Ice Sword (Glacies): Environmental Puzzle, Timing Windows, and Fail States

If Ignis tested combat discipline, Glacies flips the script and demands environmental awareness and precise timing. This sword is less about kill efficiency and more about manipulating the map’s physics without letting the encounter desync. Rush it, and the puzzle soft-fails in ways that aren’t always obvious.

Prerequisites and Activation Conditions

Glacies becomes available after restoring power to the lower crypts and opening the frost-sealed aqueduct beneath the east battlements. Interact with the frozen knight statue while holding the base sword to initiate the trial. If the statue doesn’t react, someone in the lobby has already triggered another elemental trial, and Glacies will remain locked until that attempt fully resolves.

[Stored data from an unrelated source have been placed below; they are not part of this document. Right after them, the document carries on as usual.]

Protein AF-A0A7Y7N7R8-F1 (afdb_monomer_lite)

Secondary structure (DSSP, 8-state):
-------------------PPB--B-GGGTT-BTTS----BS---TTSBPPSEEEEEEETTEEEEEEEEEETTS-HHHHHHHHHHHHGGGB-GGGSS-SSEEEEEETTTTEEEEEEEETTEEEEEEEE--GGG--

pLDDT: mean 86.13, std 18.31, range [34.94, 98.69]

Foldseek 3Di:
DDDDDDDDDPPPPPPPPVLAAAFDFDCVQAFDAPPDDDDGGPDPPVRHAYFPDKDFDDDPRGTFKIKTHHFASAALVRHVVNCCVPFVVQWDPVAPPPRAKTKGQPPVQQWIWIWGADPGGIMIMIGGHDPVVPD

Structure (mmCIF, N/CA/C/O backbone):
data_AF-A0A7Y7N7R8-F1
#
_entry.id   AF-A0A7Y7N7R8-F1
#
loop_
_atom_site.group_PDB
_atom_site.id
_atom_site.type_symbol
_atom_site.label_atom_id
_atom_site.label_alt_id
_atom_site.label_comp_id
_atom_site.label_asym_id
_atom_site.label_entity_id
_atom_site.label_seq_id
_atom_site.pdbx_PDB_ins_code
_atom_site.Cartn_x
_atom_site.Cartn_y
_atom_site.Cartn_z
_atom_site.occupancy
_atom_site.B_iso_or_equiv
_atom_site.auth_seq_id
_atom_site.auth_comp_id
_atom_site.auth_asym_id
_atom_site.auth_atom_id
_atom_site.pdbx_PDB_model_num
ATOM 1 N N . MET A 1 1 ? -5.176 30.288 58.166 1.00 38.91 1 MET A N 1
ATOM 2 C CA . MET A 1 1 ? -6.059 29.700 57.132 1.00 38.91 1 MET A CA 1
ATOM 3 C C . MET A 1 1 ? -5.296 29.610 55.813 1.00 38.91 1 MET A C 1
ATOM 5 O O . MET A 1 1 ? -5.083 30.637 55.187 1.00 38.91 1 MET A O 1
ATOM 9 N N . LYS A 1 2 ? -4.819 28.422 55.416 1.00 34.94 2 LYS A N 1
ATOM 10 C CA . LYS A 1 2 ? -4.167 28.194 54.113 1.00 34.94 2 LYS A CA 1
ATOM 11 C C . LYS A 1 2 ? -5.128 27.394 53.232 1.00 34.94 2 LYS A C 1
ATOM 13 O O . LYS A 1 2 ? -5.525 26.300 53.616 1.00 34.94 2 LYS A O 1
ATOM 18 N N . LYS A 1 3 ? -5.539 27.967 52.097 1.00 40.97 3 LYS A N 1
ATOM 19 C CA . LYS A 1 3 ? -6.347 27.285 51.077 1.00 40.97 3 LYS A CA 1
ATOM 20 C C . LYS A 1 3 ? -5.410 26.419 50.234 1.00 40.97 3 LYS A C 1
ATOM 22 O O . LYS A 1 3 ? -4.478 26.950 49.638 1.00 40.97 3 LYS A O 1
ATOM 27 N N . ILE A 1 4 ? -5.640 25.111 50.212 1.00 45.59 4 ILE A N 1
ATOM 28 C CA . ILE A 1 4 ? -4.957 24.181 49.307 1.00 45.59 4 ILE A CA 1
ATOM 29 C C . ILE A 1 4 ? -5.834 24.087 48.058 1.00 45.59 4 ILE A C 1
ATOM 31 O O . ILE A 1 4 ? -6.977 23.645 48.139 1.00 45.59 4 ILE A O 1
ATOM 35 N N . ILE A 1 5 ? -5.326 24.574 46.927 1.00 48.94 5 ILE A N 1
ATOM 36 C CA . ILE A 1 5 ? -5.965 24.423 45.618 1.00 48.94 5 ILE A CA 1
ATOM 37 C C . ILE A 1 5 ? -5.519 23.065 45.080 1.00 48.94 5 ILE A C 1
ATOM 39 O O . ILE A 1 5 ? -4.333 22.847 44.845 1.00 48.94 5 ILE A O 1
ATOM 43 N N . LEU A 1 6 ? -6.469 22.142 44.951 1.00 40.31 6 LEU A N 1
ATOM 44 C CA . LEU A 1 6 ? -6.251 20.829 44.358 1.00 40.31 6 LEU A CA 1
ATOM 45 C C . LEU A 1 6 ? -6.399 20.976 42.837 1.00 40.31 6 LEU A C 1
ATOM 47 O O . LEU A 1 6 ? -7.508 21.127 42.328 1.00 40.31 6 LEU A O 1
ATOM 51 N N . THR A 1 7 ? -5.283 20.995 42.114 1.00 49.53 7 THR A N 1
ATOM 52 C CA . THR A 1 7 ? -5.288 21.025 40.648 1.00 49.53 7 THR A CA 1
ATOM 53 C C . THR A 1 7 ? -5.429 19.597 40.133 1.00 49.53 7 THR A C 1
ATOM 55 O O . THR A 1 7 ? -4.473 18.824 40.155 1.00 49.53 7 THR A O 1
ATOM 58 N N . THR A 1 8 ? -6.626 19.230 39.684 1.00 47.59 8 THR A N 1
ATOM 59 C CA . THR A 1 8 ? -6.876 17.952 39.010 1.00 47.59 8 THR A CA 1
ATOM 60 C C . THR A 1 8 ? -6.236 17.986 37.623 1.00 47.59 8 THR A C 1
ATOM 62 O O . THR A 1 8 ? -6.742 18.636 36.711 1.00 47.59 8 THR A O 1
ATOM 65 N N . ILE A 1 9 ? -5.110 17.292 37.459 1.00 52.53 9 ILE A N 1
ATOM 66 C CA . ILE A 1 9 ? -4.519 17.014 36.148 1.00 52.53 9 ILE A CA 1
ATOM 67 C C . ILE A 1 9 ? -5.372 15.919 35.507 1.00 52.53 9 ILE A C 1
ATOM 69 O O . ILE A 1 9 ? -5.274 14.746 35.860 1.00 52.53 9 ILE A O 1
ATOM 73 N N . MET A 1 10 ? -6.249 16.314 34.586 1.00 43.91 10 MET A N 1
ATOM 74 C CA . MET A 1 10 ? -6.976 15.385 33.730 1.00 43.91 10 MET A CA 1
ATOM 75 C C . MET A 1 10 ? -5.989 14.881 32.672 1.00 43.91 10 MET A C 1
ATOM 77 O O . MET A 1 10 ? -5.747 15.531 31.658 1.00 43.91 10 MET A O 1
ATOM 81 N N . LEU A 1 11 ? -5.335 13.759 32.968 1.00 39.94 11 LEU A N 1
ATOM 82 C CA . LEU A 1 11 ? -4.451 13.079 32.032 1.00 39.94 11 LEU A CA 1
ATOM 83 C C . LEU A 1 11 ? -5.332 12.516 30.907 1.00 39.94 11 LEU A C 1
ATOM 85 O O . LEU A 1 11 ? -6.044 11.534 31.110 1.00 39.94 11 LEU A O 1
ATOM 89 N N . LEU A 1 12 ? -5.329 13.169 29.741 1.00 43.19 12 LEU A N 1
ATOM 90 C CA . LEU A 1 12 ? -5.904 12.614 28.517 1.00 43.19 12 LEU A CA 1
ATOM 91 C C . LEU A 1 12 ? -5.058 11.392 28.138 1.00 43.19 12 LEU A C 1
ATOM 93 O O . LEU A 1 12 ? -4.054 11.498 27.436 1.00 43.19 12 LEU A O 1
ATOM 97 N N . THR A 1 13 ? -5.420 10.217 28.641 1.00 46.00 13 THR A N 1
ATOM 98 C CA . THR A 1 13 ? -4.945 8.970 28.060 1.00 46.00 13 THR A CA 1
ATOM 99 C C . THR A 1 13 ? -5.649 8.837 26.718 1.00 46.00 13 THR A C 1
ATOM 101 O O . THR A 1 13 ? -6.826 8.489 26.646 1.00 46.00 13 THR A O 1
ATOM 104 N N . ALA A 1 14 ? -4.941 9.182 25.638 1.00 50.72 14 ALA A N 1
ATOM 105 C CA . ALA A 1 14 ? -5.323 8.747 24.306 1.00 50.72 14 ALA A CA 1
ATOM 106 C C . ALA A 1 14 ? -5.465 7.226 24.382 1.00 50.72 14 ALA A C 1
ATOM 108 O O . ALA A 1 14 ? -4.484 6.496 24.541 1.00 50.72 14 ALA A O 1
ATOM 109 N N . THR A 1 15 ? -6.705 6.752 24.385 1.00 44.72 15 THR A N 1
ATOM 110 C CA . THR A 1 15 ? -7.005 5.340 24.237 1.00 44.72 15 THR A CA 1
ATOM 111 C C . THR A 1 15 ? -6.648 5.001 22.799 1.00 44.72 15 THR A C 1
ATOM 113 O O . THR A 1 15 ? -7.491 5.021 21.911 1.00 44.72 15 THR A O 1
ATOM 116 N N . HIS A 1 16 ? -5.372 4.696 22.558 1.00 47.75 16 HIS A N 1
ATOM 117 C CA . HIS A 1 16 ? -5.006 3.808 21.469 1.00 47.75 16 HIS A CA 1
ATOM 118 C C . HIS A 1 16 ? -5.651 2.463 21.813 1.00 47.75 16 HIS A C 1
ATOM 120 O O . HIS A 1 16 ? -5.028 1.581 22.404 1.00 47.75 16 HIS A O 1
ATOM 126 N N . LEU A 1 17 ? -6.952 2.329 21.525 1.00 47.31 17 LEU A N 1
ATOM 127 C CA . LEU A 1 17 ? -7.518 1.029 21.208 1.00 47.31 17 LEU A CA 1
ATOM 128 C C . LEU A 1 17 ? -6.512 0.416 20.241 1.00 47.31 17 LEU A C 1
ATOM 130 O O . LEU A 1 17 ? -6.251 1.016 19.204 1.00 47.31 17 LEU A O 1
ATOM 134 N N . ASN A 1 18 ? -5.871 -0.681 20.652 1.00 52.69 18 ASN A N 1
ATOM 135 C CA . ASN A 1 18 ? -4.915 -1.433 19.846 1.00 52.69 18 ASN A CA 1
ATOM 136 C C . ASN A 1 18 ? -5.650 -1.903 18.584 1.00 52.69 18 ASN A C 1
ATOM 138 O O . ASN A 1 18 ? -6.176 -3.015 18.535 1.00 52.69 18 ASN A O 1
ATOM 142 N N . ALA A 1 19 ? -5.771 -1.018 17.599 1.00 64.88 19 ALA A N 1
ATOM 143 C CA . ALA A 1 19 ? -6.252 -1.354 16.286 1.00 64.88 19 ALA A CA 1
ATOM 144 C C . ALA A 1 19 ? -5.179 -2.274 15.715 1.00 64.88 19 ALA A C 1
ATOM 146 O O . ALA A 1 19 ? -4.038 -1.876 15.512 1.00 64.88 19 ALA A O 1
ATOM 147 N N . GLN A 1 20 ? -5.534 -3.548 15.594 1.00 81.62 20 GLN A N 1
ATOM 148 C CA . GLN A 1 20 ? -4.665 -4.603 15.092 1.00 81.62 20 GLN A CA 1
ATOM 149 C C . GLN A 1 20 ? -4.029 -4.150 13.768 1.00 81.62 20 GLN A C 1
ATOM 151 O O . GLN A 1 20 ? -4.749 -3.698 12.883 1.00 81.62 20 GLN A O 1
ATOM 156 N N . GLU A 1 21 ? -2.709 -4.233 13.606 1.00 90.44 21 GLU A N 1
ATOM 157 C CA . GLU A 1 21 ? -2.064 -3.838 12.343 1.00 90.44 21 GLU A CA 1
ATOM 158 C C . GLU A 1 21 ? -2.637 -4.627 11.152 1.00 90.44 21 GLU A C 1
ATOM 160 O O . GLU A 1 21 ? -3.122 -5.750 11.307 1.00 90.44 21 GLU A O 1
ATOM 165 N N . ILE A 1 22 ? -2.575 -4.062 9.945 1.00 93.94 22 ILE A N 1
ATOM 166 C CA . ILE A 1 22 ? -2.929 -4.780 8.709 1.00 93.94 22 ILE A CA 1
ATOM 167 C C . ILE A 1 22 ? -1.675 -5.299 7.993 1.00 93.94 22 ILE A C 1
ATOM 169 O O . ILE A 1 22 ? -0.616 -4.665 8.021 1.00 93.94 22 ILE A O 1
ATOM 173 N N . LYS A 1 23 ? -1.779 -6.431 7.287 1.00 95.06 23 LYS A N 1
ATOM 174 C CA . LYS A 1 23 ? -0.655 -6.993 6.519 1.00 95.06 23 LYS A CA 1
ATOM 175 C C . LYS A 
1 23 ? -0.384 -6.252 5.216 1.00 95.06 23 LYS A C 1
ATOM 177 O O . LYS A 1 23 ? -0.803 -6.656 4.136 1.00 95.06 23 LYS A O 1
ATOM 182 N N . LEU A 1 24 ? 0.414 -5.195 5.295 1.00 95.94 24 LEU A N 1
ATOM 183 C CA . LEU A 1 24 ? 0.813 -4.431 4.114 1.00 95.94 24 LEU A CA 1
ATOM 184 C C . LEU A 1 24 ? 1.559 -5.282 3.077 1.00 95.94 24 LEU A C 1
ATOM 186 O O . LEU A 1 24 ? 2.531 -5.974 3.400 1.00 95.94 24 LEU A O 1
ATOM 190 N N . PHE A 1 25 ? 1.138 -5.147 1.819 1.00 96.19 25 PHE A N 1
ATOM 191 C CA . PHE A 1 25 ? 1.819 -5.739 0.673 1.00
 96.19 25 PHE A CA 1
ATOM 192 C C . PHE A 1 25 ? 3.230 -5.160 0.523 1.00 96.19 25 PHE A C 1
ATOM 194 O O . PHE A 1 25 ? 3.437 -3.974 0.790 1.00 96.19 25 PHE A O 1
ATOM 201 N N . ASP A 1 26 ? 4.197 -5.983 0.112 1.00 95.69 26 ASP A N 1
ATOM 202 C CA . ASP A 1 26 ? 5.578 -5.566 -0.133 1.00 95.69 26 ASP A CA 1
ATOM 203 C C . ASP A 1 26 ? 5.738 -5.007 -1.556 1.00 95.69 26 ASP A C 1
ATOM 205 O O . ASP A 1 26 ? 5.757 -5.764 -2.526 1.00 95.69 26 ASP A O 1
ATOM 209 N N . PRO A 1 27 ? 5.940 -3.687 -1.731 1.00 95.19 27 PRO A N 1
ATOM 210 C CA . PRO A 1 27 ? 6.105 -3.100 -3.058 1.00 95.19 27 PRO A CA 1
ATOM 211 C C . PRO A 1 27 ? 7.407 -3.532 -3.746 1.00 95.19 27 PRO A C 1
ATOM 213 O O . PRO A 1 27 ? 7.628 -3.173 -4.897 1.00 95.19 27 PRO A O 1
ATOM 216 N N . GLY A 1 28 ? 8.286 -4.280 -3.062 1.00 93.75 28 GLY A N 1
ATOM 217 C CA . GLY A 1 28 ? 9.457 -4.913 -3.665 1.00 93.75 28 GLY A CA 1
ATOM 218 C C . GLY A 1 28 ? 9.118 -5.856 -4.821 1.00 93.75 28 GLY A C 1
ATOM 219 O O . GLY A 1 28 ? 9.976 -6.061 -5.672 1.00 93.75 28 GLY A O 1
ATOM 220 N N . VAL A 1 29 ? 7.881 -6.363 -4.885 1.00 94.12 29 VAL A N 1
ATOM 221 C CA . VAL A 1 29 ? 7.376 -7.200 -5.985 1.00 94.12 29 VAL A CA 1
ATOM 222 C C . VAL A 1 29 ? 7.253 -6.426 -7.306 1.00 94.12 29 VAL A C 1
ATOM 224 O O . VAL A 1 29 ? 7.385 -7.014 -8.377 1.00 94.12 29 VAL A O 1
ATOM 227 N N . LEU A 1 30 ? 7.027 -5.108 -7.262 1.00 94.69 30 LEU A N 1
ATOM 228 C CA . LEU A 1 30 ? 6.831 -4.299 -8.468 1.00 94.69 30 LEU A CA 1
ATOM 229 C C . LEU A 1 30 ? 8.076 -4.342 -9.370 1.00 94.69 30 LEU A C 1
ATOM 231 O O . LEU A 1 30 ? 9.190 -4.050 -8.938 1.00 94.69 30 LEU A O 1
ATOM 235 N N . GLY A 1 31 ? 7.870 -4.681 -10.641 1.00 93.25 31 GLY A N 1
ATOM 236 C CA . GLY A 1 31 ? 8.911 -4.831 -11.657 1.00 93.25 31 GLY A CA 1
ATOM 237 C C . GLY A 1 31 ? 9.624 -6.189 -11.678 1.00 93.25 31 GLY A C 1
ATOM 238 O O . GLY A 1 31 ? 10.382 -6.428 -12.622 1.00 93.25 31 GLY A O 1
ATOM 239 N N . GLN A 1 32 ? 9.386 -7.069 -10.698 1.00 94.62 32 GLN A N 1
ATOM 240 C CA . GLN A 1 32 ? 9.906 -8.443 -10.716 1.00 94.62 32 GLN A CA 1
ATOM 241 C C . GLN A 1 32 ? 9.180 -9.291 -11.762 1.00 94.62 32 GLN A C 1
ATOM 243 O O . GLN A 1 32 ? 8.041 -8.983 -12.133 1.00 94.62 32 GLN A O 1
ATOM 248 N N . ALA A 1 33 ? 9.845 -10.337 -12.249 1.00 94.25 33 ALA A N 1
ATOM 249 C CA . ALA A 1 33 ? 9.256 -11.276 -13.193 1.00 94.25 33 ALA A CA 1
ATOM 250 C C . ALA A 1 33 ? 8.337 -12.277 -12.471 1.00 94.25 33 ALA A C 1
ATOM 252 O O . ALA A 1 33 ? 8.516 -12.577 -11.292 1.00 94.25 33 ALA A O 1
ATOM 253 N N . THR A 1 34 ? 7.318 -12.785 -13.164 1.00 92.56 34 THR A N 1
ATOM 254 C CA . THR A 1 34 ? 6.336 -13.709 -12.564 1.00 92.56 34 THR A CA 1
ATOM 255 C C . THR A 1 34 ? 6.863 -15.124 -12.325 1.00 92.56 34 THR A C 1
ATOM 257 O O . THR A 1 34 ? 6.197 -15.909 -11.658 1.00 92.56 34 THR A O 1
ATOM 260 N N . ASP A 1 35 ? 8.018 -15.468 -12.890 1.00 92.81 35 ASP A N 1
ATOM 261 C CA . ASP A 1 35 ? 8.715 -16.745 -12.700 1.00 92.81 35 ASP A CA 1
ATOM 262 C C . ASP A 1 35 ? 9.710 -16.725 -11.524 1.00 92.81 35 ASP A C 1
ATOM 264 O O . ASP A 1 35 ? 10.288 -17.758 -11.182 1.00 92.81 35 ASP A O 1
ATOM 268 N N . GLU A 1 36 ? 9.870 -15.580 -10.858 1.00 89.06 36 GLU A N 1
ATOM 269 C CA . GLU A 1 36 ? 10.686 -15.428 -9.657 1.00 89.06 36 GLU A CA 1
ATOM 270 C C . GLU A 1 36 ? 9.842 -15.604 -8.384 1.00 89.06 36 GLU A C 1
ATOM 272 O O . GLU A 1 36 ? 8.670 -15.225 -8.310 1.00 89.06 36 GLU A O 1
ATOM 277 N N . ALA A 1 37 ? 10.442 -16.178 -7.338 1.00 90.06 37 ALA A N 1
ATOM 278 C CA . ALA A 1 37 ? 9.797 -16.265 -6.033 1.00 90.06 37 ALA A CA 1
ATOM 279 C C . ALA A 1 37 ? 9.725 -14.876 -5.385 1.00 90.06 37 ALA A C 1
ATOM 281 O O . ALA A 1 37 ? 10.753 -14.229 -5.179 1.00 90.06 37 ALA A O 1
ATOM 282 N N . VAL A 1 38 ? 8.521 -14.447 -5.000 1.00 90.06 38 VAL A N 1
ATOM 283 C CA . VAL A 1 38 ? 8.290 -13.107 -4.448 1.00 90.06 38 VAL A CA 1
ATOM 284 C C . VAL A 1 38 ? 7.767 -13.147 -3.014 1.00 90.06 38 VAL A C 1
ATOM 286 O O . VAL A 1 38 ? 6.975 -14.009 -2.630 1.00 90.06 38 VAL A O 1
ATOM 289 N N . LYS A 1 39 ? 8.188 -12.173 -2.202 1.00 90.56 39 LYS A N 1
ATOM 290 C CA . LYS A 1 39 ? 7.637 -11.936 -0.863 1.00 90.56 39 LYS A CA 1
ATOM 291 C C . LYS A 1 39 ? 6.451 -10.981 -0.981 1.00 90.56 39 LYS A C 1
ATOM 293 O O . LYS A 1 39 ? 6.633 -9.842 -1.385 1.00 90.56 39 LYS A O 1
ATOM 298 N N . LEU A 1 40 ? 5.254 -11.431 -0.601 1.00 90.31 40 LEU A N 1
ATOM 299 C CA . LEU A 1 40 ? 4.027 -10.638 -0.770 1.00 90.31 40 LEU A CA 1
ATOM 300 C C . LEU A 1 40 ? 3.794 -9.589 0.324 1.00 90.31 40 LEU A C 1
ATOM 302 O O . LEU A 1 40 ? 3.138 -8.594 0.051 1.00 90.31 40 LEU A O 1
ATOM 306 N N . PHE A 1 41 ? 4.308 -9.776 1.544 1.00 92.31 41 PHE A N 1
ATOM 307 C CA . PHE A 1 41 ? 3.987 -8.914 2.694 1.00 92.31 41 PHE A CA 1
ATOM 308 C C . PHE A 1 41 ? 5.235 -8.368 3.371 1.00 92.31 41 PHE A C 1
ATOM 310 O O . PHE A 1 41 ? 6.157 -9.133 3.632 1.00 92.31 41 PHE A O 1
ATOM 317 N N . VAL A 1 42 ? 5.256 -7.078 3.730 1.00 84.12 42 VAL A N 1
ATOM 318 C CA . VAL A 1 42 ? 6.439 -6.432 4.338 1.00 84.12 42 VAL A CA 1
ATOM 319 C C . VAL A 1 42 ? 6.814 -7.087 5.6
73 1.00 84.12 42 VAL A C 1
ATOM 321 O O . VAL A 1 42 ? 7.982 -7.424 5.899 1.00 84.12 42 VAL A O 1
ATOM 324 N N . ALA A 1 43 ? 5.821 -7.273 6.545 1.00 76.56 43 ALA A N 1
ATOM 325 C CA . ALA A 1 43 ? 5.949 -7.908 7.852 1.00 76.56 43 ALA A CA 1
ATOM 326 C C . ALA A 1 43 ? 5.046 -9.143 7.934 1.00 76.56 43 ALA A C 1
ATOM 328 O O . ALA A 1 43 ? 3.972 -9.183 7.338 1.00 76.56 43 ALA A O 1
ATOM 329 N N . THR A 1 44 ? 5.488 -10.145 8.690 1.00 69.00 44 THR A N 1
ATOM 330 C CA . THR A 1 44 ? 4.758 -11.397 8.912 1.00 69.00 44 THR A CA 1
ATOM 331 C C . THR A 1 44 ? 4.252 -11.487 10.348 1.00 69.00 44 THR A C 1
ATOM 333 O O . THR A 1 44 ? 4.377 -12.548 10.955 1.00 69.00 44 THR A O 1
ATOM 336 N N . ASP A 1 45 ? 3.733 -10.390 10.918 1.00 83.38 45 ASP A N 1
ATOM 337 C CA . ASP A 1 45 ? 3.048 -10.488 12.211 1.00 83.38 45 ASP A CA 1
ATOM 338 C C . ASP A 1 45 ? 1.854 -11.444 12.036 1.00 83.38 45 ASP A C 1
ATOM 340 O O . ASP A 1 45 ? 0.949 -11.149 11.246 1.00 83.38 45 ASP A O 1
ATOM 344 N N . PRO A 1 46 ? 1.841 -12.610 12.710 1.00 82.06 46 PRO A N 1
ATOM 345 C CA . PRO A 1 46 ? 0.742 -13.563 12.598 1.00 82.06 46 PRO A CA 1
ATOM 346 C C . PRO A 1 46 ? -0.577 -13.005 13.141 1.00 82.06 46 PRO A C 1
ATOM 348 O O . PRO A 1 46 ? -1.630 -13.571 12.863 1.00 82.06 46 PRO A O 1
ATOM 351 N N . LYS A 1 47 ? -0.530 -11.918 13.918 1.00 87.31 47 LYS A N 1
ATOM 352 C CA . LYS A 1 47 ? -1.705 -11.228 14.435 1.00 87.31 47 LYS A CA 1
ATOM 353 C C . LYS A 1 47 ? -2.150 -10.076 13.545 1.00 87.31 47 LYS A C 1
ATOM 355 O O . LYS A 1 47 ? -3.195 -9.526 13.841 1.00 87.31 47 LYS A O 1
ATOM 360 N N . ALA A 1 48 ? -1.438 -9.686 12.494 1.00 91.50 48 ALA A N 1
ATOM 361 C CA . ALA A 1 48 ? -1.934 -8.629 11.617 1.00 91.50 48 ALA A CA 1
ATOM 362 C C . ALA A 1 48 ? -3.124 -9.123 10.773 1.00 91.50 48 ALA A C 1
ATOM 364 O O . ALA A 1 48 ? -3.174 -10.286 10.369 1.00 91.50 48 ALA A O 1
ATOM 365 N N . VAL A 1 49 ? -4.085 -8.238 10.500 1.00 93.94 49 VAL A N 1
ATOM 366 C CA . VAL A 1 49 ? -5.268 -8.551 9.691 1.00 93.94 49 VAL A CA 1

Once active, the area seals and environmental frost begins spreading outward from the aqueduct floor. This is not a survival challenge; enemy spawns are secondary pressure meant to disrupt positioning. Progress is entirely tied to environmental interactions, not kill count.

Environmental Puzzle Breakdown

The core mechanic revolves around freezing three pressure plates embedded in the aqueduct floor. Each plate must be frozen simultaneously to channel cryo-energy into the statue, but they thaw quickly and independently. Standing on a plate causes it to frost over, but lingering too long triggers a crack state that invalidates the attempt.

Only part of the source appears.